Quote the entries below from the line with "ATOM 13 O O" through the line with "ATOM 54 C CA", both ends included, and only those lines.

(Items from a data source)
........

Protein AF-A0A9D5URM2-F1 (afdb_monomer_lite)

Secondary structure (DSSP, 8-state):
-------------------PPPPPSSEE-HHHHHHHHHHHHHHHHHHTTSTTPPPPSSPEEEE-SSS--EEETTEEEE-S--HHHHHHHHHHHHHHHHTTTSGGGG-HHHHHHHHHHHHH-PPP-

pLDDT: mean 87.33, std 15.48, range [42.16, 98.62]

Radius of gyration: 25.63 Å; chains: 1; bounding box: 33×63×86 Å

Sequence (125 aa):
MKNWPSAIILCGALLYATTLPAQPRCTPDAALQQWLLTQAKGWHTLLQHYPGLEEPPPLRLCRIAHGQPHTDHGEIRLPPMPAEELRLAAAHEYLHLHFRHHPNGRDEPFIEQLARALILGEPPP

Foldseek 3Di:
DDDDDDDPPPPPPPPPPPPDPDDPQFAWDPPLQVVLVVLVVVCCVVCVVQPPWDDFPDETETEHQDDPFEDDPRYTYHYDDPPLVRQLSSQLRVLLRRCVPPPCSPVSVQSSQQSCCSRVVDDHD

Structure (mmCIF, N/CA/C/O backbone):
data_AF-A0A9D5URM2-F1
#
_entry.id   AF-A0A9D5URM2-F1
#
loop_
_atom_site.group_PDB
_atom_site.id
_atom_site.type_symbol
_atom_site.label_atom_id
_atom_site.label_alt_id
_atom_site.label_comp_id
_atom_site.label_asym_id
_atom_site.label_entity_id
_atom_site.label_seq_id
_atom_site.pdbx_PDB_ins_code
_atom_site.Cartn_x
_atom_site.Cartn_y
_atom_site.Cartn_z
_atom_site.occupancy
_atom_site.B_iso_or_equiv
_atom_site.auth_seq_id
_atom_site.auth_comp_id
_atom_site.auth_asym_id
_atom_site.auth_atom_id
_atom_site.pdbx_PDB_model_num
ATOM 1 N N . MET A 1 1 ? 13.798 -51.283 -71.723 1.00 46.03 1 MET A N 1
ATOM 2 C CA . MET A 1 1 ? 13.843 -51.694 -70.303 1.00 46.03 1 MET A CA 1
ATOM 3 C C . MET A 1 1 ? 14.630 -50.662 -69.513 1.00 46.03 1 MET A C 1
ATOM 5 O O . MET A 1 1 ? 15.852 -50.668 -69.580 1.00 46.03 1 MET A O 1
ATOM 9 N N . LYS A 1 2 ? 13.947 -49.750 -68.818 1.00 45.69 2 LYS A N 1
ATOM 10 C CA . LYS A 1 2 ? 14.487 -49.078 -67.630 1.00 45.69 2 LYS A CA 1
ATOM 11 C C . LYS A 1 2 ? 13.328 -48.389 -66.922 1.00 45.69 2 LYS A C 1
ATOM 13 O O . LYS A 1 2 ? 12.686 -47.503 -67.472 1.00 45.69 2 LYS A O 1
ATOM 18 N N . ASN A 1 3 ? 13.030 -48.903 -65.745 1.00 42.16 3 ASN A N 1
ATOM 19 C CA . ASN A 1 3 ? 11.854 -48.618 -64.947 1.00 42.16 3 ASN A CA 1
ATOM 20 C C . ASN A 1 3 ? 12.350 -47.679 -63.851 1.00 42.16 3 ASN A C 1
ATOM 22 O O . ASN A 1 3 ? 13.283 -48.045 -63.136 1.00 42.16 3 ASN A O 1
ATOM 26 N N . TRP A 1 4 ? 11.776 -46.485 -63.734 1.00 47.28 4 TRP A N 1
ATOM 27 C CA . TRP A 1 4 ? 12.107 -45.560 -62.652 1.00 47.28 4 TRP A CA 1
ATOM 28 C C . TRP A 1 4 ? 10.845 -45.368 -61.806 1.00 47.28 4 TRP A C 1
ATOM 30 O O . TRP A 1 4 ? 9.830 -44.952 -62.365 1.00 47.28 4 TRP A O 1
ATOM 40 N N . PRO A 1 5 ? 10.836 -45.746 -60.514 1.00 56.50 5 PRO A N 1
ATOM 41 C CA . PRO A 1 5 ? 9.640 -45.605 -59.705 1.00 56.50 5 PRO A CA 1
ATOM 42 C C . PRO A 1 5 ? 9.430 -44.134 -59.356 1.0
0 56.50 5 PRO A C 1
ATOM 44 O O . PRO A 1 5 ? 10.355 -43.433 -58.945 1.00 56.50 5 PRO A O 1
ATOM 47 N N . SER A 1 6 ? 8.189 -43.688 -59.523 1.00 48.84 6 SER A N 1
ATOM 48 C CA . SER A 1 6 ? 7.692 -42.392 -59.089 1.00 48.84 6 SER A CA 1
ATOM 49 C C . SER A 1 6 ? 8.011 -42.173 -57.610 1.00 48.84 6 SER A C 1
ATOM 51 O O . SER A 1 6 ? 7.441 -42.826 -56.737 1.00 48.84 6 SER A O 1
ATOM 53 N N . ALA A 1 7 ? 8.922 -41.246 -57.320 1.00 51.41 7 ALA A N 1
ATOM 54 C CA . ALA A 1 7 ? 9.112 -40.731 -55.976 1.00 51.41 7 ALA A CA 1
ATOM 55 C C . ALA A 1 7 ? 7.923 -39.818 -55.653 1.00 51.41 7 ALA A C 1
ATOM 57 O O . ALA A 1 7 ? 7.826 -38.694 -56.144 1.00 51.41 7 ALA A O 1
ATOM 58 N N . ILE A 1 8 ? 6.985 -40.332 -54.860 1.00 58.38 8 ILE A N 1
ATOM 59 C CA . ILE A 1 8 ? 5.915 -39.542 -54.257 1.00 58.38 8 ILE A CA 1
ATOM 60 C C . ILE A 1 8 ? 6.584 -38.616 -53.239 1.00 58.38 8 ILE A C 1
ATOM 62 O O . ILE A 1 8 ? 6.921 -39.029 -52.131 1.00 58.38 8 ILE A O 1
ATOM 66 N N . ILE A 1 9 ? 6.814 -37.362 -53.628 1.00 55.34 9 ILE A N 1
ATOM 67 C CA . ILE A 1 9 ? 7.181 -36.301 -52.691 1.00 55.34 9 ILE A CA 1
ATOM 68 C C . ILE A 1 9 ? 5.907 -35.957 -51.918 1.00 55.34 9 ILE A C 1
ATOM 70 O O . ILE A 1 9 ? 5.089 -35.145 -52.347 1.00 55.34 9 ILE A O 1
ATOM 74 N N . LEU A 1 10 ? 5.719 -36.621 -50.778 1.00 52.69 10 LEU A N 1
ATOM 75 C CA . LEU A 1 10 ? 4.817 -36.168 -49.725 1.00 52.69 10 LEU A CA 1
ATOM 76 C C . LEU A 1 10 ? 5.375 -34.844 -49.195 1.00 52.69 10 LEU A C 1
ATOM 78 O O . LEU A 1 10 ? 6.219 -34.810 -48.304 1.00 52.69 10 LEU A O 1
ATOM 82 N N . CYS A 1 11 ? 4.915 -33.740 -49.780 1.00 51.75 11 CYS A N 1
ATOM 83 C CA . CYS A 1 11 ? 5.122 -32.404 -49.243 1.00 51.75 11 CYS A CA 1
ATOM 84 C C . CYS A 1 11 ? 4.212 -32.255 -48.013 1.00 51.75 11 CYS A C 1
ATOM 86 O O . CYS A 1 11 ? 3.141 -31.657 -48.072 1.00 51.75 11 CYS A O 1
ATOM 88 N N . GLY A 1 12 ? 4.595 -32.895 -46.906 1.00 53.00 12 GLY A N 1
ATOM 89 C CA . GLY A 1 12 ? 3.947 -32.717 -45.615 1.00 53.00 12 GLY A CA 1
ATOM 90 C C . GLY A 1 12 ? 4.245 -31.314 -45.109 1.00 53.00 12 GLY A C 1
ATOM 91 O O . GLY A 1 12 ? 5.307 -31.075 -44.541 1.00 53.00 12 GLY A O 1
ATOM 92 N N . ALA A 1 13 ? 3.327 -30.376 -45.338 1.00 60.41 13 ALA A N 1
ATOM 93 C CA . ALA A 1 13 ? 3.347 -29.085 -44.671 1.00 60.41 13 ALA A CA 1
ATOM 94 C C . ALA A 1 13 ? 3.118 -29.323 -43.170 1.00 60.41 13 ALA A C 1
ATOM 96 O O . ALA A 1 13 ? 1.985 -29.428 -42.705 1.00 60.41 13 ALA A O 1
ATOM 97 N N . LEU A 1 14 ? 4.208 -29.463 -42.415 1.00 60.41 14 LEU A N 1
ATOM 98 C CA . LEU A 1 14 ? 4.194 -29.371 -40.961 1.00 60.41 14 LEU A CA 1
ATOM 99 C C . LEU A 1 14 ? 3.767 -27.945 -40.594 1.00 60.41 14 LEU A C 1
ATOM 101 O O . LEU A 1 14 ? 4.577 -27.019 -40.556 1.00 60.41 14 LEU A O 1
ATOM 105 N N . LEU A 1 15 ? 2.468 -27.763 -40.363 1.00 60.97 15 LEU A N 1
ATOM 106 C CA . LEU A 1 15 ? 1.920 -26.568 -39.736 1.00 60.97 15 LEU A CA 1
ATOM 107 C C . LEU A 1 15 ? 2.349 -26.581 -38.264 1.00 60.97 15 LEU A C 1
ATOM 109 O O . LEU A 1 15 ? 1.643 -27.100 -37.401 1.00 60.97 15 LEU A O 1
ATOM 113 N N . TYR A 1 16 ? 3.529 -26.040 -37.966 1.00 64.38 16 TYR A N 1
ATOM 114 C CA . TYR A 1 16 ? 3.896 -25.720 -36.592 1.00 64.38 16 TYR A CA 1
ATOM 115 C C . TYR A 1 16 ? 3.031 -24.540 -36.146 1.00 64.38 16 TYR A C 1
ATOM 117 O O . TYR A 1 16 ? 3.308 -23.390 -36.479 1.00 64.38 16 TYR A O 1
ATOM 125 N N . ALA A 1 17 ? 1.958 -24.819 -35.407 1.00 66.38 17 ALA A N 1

........

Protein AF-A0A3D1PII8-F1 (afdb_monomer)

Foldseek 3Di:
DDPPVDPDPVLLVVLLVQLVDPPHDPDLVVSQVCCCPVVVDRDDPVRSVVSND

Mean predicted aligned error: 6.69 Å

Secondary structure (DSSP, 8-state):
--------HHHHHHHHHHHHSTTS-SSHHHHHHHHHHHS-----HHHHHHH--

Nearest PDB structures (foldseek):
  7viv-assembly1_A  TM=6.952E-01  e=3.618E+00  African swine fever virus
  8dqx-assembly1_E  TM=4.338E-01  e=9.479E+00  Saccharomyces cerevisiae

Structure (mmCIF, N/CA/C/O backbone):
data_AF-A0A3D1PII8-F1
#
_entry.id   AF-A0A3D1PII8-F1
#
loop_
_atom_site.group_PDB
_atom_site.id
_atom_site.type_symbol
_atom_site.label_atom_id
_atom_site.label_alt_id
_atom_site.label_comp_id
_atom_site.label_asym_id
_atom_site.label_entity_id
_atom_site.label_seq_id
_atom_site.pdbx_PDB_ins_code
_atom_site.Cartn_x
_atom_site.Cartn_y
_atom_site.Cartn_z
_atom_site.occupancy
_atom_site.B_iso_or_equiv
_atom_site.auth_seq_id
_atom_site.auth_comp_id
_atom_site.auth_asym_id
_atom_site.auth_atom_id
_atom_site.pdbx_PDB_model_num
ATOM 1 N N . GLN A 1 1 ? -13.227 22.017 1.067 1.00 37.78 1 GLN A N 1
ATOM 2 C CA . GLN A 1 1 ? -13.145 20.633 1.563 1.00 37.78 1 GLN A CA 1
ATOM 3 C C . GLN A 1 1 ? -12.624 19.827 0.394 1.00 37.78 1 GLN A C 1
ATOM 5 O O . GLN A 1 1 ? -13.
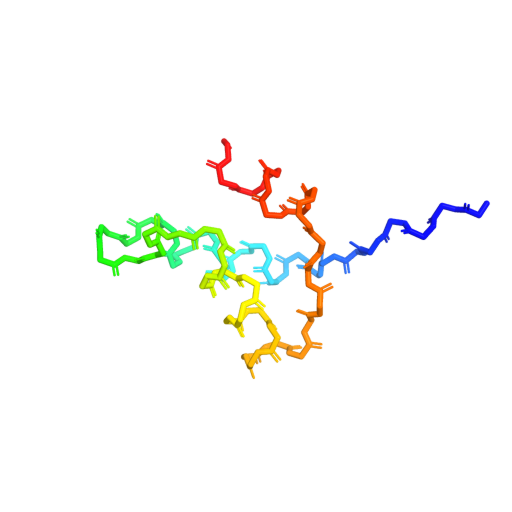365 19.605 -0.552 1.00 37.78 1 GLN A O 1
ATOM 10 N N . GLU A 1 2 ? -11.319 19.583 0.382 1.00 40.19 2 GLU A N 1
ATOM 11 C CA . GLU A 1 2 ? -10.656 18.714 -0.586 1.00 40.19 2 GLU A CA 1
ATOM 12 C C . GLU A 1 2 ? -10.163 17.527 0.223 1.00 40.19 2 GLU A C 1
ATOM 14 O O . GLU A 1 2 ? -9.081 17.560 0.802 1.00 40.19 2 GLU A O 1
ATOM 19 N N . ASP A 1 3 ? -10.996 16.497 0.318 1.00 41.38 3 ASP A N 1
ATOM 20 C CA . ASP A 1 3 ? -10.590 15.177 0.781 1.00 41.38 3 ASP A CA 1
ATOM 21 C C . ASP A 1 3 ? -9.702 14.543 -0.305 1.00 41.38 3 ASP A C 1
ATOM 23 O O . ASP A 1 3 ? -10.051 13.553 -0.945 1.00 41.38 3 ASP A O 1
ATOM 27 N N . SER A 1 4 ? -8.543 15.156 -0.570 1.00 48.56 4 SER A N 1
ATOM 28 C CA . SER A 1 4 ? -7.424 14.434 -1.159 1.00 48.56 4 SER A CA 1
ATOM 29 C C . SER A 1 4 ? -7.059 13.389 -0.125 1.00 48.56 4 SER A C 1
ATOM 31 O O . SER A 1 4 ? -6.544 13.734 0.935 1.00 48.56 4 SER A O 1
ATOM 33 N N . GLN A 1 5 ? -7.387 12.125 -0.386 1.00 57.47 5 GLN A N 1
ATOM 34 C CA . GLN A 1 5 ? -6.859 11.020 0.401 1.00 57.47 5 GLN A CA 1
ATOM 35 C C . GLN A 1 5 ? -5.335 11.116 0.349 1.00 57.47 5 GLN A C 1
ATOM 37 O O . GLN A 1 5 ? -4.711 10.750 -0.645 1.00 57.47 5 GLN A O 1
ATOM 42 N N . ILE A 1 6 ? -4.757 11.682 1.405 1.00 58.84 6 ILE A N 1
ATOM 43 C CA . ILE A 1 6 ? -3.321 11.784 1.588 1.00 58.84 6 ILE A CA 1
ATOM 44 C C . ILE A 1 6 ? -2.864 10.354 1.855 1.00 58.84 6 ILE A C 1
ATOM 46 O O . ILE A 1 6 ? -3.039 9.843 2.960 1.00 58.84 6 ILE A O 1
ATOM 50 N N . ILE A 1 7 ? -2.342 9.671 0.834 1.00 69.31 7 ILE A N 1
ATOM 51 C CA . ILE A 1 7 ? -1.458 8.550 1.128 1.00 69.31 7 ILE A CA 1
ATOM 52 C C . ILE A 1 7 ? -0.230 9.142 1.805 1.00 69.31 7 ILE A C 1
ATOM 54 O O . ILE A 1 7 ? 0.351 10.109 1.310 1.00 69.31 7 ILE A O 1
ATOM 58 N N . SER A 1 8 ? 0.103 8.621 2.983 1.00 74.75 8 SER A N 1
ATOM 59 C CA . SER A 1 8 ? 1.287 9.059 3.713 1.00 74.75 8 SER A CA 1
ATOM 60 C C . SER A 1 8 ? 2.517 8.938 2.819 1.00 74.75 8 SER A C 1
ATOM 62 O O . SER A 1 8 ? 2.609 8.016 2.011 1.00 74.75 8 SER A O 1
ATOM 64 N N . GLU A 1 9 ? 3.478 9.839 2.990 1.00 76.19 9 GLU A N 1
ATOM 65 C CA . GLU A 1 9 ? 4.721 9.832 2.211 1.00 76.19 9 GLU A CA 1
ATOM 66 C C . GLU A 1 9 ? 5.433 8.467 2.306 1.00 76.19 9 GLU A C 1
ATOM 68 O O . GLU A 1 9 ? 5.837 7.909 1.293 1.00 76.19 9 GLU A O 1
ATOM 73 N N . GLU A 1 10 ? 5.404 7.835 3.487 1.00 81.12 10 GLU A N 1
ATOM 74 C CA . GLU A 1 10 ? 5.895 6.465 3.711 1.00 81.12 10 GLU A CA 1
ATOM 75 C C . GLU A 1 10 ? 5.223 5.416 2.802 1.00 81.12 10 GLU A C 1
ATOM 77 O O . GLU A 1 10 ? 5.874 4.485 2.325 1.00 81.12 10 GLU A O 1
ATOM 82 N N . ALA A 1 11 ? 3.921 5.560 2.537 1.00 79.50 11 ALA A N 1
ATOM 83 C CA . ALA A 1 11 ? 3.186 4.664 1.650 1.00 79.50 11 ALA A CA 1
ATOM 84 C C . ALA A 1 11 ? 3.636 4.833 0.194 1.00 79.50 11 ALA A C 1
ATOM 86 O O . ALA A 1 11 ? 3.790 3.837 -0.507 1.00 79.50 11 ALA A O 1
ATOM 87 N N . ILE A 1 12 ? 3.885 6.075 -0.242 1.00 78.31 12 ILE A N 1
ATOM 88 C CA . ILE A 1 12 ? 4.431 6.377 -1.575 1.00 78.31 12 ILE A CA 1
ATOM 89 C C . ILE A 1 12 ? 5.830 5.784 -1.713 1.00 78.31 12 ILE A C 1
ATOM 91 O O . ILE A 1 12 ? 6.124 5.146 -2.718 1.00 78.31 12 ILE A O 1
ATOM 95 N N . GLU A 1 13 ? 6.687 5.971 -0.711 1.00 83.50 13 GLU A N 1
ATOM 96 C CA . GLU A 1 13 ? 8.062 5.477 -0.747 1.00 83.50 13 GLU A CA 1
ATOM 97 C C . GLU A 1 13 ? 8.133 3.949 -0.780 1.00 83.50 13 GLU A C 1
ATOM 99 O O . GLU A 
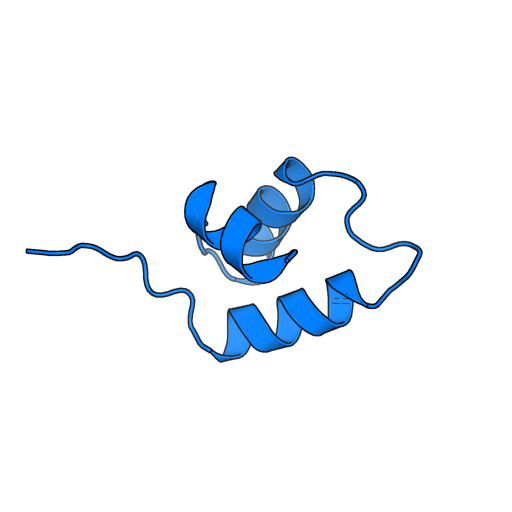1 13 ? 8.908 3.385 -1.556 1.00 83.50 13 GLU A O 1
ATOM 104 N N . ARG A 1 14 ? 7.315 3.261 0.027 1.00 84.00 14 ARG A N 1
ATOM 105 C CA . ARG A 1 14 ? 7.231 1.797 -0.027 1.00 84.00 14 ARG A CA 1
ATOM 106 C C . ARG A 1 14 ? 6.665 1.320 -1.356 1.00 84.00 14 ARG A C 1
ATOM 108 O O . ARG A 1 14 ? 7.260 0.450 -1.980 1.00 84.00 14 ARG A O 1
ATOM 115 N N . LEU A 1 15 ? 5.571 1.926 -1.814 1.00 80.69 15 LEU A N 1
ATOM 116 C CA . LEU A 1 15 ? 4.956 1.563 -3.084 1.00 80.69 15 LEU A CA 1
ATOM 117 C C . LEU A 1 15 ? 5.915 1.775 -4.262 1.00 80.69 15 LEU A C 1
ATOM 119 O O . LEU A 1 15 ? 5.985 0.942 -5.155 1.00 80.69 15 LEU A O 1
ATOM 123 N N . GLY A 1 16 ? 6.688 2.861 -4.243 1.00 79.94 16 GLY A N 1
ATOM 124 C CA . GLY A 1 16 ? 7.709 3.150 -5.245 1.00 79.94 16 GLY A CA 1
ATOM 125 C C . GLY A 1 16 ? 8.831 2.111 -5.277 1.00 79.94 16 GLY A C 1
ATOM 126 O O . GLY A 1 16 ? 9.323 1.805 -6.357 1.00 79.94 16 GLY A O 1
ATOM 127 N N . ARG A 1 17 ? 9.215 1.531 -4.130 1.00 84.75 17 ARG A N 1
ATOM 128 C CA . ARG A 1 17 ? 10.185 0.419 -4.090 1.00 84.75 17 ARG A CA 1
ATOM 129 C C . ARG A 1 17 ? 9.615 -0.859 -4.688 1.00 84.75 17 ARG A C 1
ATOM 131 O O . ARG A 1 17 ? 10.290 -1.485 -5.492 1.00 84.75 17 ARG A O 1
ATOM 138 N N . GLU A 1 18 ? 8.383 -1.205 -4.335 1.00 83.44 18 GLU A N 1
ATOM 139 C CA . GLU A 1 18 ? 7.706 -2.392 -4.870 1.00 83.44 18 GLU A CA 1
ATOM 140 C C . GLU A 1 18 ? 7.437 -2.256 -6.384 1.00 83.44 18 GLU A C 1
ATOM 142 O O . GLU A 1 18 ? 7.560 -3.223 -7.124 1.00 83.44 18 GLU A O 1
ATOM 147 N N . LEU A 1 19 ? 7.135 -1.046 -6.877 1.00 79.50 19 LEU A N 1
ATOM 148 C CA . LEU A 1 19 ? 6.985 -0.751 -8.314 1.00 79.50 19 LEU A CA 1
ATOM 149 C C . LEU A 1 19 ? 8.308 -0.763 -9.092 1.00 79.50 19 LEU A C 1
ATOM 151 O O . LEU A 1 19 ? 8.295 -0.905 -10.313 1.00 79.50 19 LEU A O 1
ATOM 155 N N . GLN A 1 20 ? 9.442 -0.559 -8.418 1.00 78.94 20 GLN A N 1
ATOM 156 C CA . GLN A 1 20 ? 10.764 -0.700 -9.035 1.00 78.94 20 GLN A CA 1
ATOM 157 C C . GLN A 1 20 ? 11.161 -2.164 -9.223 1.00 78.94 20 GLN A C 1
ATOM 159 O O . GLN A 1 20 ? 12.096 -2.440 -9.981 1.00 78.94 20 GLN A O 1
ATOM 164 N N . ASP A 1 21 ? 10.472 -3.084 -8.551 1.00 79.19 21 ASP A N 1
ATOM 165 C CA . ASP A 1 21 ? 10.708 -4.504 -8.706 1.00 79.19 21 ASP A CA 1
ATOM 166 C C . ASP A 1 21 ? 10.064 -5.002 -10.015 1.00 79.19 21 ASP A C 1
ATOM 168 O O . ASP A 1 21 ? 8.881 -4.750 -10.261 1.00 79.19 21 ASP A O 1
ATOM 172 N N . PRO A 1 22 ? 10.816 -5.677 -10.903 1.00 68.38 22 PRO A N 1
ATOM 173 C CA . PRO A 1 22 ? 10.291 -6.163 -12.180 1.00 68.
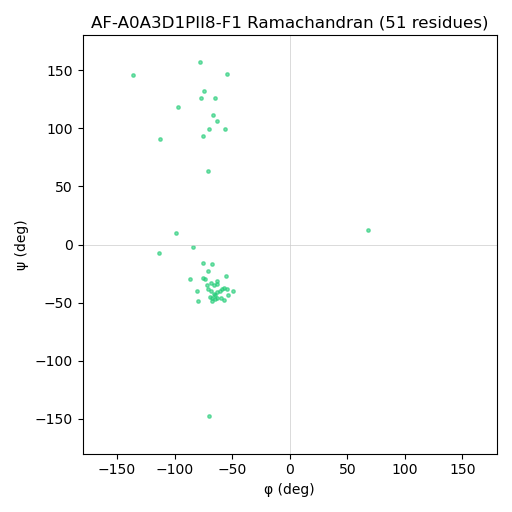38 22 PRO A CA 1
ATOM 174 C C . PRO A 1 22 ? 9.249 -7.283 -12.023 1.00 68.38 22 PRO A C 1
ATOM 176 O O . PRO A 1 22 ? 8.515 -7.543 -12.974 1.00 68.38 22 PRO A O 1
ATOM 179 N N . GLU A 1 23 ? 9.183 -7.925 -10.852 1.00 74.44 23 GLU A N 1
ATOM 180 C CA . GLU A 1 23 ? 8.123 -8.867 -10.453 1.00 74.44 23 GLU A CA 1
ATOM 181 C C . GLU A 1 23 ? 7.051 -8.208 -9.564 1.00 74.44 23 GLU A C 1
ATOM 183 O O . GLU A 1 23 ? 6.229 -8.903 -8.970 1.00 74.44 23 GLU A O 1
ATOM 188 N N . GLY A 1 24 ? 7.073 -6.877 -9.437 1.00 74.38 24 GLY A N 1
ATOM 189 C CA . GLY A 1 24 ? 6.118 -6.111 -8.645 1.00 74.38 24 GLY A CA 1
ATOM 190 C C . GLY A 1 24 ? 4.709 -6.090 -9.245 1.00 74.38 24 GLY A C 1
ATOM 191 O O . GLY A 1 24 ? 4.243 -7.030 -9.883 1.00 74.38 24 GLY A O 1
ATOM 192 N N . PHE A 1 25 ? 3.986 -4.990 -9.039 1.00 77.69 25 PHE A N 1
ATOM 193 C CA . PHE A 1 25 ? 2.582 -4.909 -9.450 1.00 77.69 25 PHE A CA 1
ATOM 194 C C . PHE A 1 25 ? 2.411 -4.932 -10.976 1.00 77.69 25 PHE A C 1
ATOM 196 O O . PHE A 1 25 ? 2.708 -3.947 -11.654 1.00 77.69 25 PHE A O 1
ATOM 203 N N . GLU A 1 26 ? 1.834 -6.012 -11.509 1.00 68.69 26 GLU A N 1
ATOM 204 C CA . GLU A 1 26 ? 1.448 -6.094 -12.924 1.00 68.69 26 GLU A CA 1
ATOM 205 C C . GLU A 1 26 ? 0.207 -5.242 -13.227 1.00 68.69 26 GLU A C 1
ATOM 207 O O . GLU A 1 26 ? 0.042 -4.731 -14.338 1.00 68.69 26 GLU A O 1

........

▶ _EXERCISE SOLUTION_:
ATOM 13 O O . LYS A 1 2 ? 12.686 -47.503 -67.472 1.00 45.69 2 LYS A O 1
ATOM 18 N N . ASN A 1 3 ? 13.030 -48.903 -65.745 1.00 42.16 3 ASN A N 1
ATOM 19 C CA . ASN A 1 3 ? 11.854 -48.618 -64.947 1.00 42.16 3 ASN A CA 1
ATOM 20 C C . ASN A 1 3 ? 12.350 -47.679 -63.851 1.00 42.16 3 ASN A C 1
ATOM 22 O O . ASN A 1 3 ? 13.283 -48.045 -63.136 1.00 42.16 3 ASN A O 1
ATOM 26 N N . TRP A 1 4 ? 11.776 -46.485 -63.734 1.00 47.28 4 TRP A N 1
ATOM 27 C CA . TRP A 1 4 ? 12.107 -45.560 -62.652 1.00 47.28 4 TRP A CA 1
ATOM 28 C C . TRP A 1 4 ? 10.845 -45.368 -61.806 1.00 47.28 4 TRP A C 1
ATOM 30 O O . TRP A 1 4 ? 9.830 -44.952 -62.365 1.00 47.28 4 TRP A O 1
ATOM 40 N N . PRO A 1 5 ? 10.836 -45.746 -60.514 1.00 56.50 5 PRO A N 1
ATOM 41 C CA . PRO A 1 5 ? 9.640 -45.605 -59.705 1.00 56.50 5 PRO A CA 1
ATOM 42 C C . PRO A 1 5 ? 9.430 -44.134 -59.356 1.0
0 56.50 5 PRO A C 1
ATOM 44 O O . PRO A 1 5 ? 10.355 -43.433 -58.945 1.00 56.50 5 PRO A O 1
ATOM 47 N N . SER A 1 6 ? 8.189 -43.688 -59.523 1.00 48.84 6 SER A N 1
ATOM 48 C CA . SER A 1 6 ? 7.692 -42.392 -59.089 1.00 48.84 6 SER A CA 1
ATOM 49 C C . SER A 1 6 ? 8.011 -42.173 -57.610 1.00 48.84 6 SER A C 1
ATOM 51 O O . SER A 1 6 ? 7.441 -42.826 -56.737 1.00 48.84 6 SER A O 1
ATOM 53 N N . ALA A 1 7 ? 8.922 -41.246 -57.320 1.00 51.41 7 ALA A N 1
ATOM 54 C CA . ALA A 1 7 ? 9.112 -40.731 -55.976 1.00 51.41 7 ALA A CA 1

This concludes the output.